Os estudos coordenados por Vera Luiza enfocaram basicamente um tipo de câncer do pulmão, o carcinoma de células escamosas, o mais comum deles. O tratamento ideal para esse tipo de câncer é a ressecção cirúrgica (retirada de um órgão em sua totalidade ou parcialmente a fim de extirpar o tumor). O problema é que em cerca de 30% dos pacientes operados o tumor acaba voltando a se manifestar até cinco anos após a cirurgia. Essa constatação levou à seguinte reflexão: se a ciência tivesse como prever com razoável grau de confiabilidade quais entre todos os pacientes operados tendem a apresentar uma recidiva da doença, os médicos poderiam lançar mão de terapias auxiliares (radio ou quimioterapia) nesses indivíduos com predisposição a desenvolver novo tumor, a fim de evitar que isso aconteça. Como se sabe, a radio e a quimioterapia são tratamentos agressivos contra o câncer, que não podem ser prescritos sem um rigor científico, sob pena de causar danos desnecessários aos pacientes.
Um dos marcadores que se mostrou mais eficaz como sinalizador do comportamento de cânceres de pulmão foi a quantificação das regiões organizadoras (NORs, em inglês Nucleolar Organizer Regions) por meio de técnicas argirofílicas ou AgNOR, que significa proteínas nucleolares impregnadas pela prata. Trata-se de um método histoquímico simples e barato, que pode ser empregado em diagnósticos rotineiros realizados em laboratório.
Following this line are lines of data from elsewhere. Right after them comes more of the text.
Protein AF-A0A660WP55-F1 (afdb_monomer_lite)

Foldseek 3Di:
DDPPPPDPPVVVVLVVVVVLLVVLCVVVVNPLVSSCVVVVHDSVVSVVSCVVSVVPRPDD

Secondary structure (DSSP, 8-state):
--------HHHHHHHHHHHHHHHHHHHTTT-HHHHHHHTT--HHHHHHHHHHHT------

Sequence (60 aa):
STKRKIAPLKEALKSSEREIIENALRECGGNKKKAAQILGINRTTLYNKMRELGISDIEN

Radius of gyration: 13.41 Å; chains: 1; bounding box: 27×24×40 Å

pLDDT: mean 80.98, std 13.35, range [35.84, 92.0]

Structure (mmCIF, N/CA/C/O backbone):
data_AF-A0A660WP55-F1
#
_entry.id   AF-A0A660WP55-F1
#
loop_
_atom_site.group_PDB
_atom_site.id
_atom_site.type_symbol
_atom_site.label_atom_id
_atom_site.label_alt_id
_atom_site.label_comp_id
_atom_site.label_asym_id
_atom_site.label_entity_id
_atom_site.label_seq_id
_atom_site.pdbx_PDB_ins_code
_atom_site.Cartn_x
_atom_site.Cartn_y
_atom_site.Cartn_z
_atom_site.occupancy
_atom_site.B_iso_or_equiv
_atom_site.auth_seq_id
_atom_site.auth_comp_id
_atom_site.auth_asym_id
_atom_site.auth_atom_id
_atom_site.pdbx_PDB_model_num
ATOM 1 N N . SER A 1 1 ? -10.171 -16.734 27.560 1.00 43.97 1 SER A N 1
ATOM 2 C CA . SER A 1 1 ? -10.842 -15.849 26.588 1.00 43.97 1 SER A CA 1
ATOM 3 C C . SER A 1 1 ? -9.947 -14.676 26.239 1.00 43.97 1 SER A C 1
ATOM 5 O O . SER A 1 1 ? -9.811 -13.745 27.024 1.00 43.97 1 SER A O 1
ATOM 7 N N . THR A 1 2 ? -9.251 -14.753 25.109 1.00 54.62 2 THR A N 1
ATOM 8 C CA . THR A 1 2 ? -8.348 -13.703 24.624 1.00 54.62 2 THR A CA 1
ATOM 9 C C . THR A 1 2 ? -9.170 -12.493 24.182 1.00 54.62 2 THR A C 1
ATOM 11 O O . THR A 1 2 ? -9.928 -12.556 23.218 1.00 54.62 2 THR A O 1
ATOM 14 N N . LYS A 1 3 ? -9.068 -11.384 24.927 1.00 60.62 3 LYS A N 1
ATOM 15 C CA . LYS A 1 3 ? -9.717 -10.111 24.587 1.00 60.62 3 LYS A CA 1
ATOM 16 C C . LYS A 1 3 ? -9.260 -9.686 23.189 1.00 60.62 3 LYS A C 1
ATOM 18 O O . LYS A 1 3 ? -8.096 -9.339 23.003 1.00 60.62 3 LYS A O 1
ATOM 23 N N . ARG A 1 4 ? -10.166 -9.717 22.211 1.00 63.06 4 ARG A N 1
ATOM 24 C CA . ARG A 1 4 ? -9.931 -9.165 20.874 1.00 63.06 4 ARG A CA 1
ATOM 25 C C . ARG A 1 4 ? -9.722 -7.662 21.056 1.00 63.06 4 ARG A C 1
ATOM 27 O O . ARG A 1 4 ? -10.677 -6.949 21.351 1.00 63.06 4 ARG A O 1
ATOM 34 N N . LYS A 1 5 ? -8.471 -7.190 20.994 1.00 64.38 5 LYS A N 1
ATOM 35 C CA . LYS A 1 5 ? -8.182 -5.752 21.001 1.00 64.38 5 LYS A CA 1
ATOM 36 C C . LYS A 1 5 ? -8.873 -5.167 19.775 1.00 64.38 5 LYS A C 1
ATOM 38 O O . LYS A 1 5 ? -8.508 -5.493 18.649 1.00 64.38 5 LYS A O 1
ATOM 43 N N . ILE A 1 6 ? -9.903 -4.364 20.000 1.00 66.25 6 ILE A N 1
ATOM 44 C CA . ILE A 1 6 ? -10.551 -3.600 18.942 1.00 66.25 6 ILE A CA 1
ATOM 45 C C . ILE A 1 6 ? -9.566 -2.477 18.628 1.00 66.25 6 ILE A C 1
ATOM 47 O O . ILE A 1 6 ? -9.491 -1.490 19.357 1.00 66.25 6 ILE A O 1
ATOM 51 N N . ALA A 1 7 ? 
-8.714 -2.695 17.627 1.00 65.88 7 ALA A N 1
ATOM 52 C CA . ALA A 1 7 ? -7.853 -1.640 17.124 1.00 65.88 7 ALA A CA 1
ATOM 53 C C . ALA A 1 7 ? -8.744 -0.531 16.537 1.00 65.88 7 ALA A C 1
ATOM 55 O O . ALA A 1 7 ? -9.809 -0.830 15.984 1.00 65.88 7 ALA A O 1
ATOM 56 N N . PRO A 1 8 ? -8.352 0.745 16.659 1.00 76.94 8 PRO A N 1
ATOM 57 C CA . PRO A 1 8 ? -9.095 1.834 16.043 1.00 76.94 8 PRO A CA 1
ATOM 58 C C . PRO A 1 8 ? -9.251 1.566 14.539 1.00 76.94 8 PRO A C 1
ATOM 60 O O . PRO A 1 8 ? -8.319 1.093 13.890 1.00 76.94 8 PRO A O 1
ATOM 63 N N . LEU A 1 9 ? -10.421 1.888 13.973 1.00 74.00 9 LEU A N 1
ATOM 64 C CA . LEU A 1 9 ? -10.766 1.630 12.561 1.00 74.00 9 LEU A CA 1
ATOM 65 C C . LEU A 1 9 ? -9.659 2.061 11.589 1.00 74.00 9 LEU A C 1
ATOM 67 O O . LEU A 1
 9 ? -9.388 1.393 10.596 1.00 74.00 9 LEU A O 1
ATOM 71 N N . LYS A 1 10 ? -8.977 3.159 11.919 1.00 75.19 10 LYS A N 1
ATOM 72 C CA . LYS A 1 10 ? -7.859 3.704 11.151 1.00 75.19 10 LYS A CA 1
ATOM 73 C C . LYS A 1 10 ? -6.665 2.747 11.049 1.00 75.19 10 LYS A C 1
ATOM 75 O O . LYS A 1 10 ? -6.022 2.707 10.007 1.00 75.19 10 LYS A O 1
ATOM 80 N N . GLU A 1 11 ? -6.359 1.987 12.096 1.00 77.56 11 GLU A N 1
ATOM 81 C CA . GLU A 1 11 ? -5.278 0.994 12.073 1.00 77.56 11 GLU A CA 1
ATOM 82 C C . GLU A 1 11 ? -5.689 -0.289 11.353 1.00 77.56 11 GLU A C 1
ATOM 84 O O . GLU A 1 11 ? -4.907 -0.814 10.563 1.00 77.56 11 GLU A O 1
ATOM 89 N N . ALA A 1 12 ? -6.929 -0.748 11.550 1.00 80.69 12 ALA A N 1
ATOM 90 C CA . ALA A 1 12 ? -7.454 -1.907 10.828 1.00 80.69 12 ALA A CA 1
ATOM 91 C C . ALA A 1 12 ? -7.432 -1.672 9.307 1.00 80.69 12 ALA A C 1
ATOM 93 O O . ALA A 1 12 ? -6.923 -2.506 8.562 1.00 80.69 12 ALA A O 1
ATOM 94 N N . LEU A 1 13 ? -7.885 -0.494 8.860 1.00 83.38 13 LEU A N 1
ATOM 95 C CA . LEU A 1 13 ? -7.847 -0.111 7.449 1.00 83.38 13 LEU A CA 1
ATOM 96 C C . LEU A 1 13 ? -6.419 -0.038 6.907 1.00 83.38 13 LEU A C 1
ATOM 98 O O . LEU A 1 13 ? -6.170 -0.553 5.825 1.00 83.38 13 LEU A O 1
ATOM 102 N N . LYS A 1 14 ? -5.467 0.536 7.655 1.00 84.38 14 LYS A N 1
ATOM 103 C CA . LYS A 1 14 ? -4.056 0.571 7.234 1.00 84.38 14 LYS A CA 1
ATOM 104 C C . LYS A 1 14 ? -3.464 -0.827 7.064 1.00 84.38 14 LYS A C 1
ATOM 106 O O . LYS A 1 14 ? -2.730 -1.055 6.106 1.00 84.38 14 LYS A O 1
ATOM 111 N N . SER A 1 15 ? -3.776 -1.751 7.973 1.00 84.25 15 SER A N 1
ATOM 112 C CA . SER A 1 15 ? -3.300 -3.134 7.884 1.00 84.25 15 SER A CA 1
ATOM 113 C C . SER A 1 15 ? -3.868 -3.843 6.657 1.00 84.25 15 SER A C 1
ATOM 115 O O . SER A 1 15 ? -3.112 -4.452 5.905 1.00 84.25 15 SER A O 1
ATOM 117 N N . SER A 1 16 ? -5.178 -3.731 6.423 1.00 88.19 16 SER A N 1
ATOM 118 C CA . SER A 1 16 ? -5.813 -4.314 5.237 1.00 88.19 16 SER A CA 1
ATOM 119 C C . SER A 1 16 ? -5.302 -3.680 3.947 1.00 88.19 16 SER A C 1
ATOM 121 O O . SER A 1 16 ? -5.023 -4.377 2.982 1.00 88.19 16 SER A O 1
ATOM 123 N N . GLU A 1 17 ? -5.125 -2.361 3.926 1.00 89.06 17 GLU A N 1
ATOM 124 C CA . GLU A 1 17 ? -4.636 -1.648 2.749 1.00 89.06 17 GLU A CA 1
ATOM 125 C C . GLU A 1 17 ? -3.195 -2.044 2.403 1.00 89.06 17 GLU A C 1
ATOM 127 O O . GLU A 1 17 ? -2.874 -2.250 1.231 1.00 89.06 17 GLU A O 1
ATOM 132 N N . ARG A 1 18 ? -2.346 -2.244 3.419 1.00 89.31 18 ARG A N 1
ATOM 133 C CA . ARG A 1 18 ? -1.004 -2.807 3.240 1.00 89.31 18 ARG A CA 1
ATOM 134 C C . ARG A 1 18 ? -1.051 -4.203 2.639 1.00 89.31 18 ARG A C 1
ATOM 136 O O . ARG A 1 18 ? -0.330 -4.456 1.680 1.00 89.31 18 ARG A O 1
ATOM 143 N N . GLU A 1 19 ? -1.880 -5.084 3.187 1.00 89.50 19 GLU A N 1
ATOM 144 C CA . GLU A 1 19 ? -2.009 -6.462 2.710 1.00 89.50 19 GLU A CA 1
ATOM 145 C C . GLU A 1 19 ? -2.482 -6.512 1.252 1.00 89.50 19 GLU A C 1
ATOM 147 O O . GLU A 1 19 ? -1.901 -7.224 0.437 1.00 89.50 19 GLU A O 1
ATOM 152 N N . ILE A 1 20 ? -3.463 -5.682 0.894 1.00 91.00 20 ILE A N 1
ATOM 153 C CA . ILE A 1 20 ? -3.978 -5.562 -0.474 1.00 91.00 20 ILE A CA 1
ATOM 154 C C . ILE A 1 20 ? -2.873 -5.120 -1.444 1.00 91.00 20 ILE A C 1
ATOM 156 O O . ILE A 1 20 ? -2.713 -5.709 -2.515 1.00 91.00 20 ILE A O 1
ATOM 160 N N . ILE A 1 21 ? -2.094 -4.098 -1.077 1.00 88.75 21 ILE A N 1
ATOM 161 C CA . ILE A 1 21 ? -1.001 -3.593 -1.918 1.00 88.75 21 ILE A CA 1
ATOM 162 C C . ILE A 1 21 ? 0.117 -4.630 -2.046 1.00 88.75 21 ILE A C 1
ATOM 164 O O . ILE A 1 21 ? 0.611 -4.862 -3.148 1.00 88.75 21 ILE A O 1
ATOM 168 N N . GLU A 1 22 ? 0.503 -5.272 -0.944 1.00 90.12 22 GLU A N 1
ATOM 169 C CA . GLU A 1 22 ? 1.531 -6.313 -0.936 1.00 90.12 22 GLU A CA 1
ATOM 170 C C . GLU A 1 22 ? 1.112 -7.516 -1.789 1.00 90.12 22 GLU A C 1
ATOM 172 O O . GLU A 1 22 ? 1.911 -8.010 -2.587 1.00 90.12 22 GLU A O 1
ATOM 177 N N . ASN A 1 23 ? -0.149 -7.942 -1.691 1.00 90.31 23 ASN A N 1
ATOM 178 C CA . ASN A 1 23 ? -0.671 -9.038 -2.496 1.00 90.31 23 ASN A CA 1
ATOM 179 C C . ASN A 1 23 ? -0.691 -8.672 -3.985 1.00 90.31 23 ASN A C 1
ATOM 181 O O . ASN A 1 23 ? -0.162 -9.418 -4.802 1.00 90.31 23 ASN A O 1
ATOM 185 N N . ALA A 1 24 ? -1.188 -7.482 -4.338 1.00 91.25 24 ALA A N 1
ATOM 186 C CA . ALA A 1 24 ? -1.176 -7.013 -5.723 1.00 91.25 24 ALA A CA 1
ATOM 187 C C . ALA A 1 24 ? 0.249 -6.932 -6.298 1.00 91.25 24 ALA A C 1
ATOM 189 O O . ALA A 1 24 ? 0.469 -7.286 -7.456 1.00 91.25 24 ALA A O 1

Os pesquisadores da USP contaram a expressão de AgNOR em núcleos neoplásicos e concluíram que, no tipo de câncer de pulmão mais comum (carcinomas de células escamosas), os tumores em estágio mais precoce apresentam uma baixa expressão desse marcador. Já os tumores com uma alta quantidade de AgNOR eram justamente os que estavam em um estado mais avançado. Conseqüentemente, a partir da análise da quantidade de AgNOR num tumor, os médicos tinham uma boa pista de quão longa seria a sobrevida de um paciente. Pacientes com baixos índices de AgNOR sobreviviam até cinco anos após a ressecção do tumor, algo muito raro de acontecer nos doentes que apresentavam alta concentração de AgNOR.
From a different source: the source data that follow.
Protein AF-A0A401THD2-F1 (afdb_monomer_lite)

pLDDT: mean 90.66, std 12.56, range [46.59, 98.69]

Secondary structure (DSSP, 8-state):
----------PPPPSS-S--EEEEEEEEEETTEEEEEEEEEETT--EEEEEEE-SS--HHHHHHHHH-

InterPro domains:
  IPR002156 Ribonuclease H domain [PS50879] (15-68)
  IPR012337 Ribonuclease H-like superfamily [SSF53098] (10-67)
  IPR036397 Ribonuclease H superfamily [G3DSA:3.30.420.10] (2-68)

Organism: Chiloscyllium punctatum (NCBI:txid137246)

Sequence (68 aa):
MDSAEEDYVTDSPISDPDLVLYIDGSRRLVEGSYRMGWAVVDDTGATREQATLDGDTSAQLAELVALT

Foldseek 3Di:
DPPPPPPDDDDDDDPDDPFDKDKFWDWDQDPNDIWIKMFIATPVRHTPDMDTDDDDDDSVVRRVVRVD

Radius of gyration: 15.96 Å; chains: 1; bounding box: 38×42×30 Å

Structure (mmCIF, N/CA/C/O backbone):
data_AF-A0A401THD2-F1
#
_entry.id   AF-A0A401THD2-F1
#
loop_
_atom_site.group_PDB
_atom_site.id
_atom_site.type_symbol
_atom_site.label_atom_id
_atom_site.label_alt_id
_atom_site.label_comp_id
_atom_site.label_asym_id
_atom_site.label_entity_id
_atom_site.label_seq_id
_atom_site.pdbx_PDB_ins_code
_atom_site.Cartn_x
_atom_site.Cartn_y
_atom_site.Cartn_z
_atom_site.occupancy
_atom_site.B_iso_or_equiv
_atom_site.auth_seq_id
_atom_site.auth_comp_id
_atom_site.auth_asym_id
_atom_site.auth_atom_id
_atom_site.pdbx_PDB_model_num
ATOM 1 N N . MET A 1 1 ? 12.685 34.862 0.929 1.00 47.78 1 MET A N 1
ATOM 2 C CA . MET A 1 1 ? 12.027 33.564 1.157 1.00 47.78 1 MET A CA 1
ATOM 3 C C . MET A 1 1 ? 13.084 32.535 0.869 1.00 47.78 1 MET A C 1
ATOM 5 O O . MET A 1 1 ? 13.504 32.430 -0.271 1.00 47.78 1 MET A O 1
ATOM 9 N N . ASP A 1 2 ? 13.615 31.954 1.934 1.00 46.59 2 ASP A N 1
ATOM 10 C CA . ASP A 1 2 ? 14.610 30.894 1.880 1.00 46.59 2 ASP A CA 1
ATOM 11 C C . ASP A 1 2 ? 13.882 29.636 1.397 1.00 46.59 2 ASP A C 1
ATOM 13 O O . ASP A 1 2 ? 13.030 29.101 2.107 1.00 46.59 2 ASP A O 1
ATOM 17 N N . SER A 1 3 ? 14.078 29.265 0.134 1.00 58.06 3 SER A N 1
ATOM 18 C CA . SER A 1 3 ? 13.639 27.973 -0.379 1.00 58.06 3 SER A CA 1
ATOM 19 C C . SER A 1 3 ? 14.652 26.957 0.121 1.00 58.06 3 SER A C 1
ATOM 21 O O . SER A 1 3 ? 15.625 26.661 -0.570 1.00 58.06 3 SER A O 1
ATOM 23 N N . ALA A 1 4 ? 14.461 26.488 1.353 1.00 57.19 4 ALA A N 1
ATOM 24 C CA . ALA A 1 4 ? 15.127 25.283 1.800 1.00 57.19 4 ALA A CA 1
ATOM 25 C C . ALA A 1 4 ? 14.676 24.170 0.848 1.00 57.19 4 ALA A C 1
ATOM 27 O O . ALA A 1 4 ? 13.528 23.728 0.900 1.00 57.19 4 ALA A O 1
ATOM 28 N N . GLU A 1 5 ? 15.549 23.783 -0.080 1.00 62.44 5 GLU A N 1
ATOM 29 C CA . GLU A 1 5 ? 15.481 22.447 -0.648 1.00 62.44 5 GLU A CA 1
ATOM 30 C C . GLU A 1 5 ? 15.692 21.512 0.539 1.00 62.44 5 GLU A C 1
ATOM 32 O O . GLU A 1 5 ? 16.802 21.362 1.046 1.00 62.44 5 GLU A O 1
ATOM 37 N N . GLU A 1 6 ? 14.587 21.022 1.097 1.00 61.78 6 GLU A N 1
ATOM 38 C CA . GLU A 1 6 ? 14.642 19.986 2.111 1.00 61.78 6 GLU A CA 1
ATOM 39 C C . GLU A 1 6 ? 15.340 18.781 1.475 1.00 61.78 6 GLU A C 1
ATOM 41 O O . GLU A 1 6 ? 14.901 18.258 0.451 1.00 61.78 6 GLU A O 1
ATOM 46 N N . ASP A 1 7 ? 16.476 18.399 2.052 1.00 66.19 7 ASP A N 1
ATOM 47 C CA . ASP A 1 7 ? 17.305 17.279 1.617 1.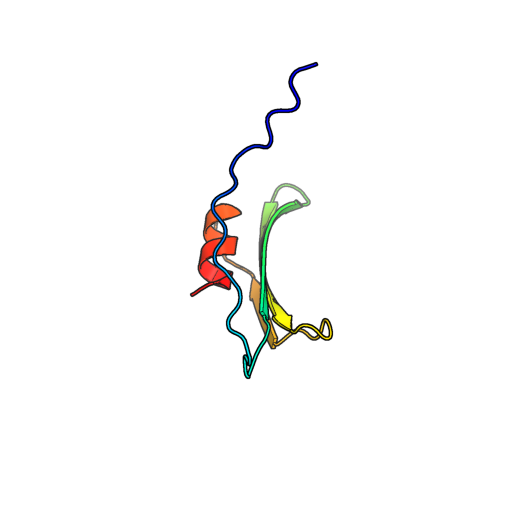00 66.19 7 ASP A CA 1
ATOM 48 C C . ASP A 1 7 ? 16.573 15.969 1.953 1.00 66.19 7 ASP A C 1
ATOM 50 O O . ASP A 1 7 ? 16.760 15.365 3.013 1.00 66.19 7 ASP A O 1
ATOM 54 N N . TYR A 1 8 ? 15.621 15.585 1.100 1.00 73.50 8 TYR A N 1
ATOM 55 C CA . TYR A 1 8 ? 14.876 14.340 1.244 1.00 73.50 8 TYR A CA 1
ATOM 56 C C . TYR A 1 8 ? 15.794 13.160 0.925 1.00 73.50 8 TYR A C 1
ATOM 58 O O . TYR A 1 8 ? 16.232 12.976 -0.212 1.00 73.50 8 TYR A O 1
ATOM 66 N N . VAL A 1 9 ? 16.040 12.313 1.925 1.00 82.81 9 VAL A N 1
ATOM 67 C CA . VAL A 1 9 ? 16.718 11.032 1.713 1.00 82.81 9 VAL A CA 1
ATOM 68 C C . VAL A 1 9 ? 15.776 10.123 0.932 1.00 82.81 9 VAL A C 1
ATOM 70 O O . VAL A 1 9 ? 14.736 9.705 1.440 1.00 82.81 9 VAL A O 1
ATOM 73 N N . THR A 1 10 ? 16.145 9.832 -0.310 1.00 84.94 10 THR A N 1
ATOM 74 C CA . THR A 1 10 ? 15.450 8.872 -1.167 1.00 84.94 10 THR A CA 1
ATOM 75 C C . THR A 1 10 ? 16.454 7.863 -1.692 1.00 84.94 10 THR A C 1
ATOM 77 O O . THR A 1 10 ? 17.597 8.207 -2.005 1.00 84.94 10 THR A O 1
ATOM 80 N N . ASP A 1 11 ? 16.031 6.608 -1.781 1.00 90.00 11 ASP A N 1
ATOM 81 C CA . ASP A 1 11 ? 16.815 5.595 -2.470 1.00 90.00 11 ASP A CA 1
ATOM 82 C C . ASP A 1 11 ? 16.709 5.803 -3.985 1.00 90.00 11 ASP A C 1
ATOM 84 O O . ASP A 1 11 ? 15.670 6.204 -4.517 1.00 90.00 11 ASP A O 1
ATOM 88 N N . SER A 1 12 ? 17.798 5.525 -4.701 1.00 93.12 12 SER A N 1
ATOM 89 C CA . SER A 1 12 ? 17.782 5.535 -6.165 1.00 93.12 12 SER A CA 1
ATOM 90 C C . SER A 1 12 ? 17.130 4.252 -6.694 1.00 93.12 12 SER A C 1
ATOM 92 O O . SER A 1 12 ? 17.503 3.168 -6.237 1.00 93.12 12 SER A O 1
ATOM 94 N N . PRO A 1 13 ? 16.216 4.331 -7.680 1.00 94.25 13 PRO A N 1
ATOM 95 C CA . PRO A 1 13 ? 15.671 3.142 -8.325 1.00 94.25 13 PRO A CA 1
ATOM 96 C C . PRO A 1 13 ? 16.775 2.275 -8.942 1.00 94.25 13 PRO A C 1
ATOM 98 O O . PRO A 1 13 ? 17.759 2.790 -9.482 1.00 94.25 13 PRO A O 1
ATOM 101 N N . ILE A 1 14 ? 16.594 0.954 -8.914 1.00 96.12 14 ILE A N 1
ATOM 102 C CA . ILE A 1 14 ? 17.453 0.037 -9.673 1.00 96.12 14 ILE A CA 1
ATOM 103 C C . ILE A 1 14 ? 17.223 0.226 -11.181 1.00 96.12 14 ILE A C 1
ATOM 105 O O . ILE A 1 14 ? 16.132 0.598 -11.603 1.00 96.12 14 ILE A O 1
ATOM 109 N N . SER A 1 15 ? 18.254 0.007 -12.003 1.00 95.44 15 SER A N 1
ATOM 110 C CA . SER A 1 15 ? 18.230 0.419 -13.418 1.00 95.44 15 SER A CA 1
ATOM 111 C C . SER A 1 15 ? 17.359 -0.442 -14.339 1.00 95.44 15 SER A C 1
ATOM 113 O O . SER A 1 15 ? 16.953 0.050 -15.387 1.00 95.44 15 SER A O 1
ATOM 115 N N . ASP A 1 16 ? 17.099 -1.699 -13.976 1.00 96.25 16 ASP A N 1
ATOM 116 C CA . ASP A 1 16 ? 16.313 -2.649 -14.778 1.00 96.25 16 ASP A CA 1
ATOM 117 C C . ASP A 1 16 ? 15.525 -3.598 -13.852 1.00 96.25 16 ASP A C 1
ATOM 119 O O . ASP A 1 16 ? 15.925 -4.746 -13.644 1.00 96.25 16 ASP A O 1
ATOM 123 N N . PRO A 1 17 ? 14.490 -3.093 -13.156 1.00 96.81 17 PRO A N 1
ATOM 124 C CA . PRO A 1 17 ? 13.670 -3.912 -12.275 1.00 96.81 17 PRO A CA 1
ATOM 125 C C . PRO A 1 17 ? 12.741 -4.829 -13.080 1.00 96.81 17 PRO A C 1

Vera Luiza conta que teve de superar algumas dificuldades iniciais para poder levar adiante suas pesquisas na área, sobretudo antes de conseguir patrocínio de agências de pesquisa, como a FAPESP. Ela começou trabalhando com equipamento emprestado e dispunha de um microscópio de apenas uma lente. Não tinha nem computador de uso exclusivo para poder rodar seus modelos matemáticos de previsão de prognóstico de câncer de pulmão. “Usávamos coisas emprestadas dos colegas”, diz a pesquisadora, que hoje conta com microcomputador exclusivo para suas pesquisas, além de um potente microscópio, com uma câmera acoplada, e de um laboratório de patologia molecular, estrutura indispensável para que seu trabalho seja bem feito. A perseverança de Vera Luiza lhe rendeu frutos internacionais. Hoje, alguns dos trabalhos de seu grupo de pesquisadores foram publicados em revistas científicas de prestígio do exterior, como a Chest e Histopathology. Os trabalhos também ganharam reconhecimento em congressos e eventos internacionais. Um dos estudos sobre o papel do AgNOR como marcador biológico em alguns tipos de câncer, por exemplo, ganhou o prêmio de melhor trabalho científico no 49th Annual Meeting of the Japanese Association for Thoracic, em Kyoto, em 1996.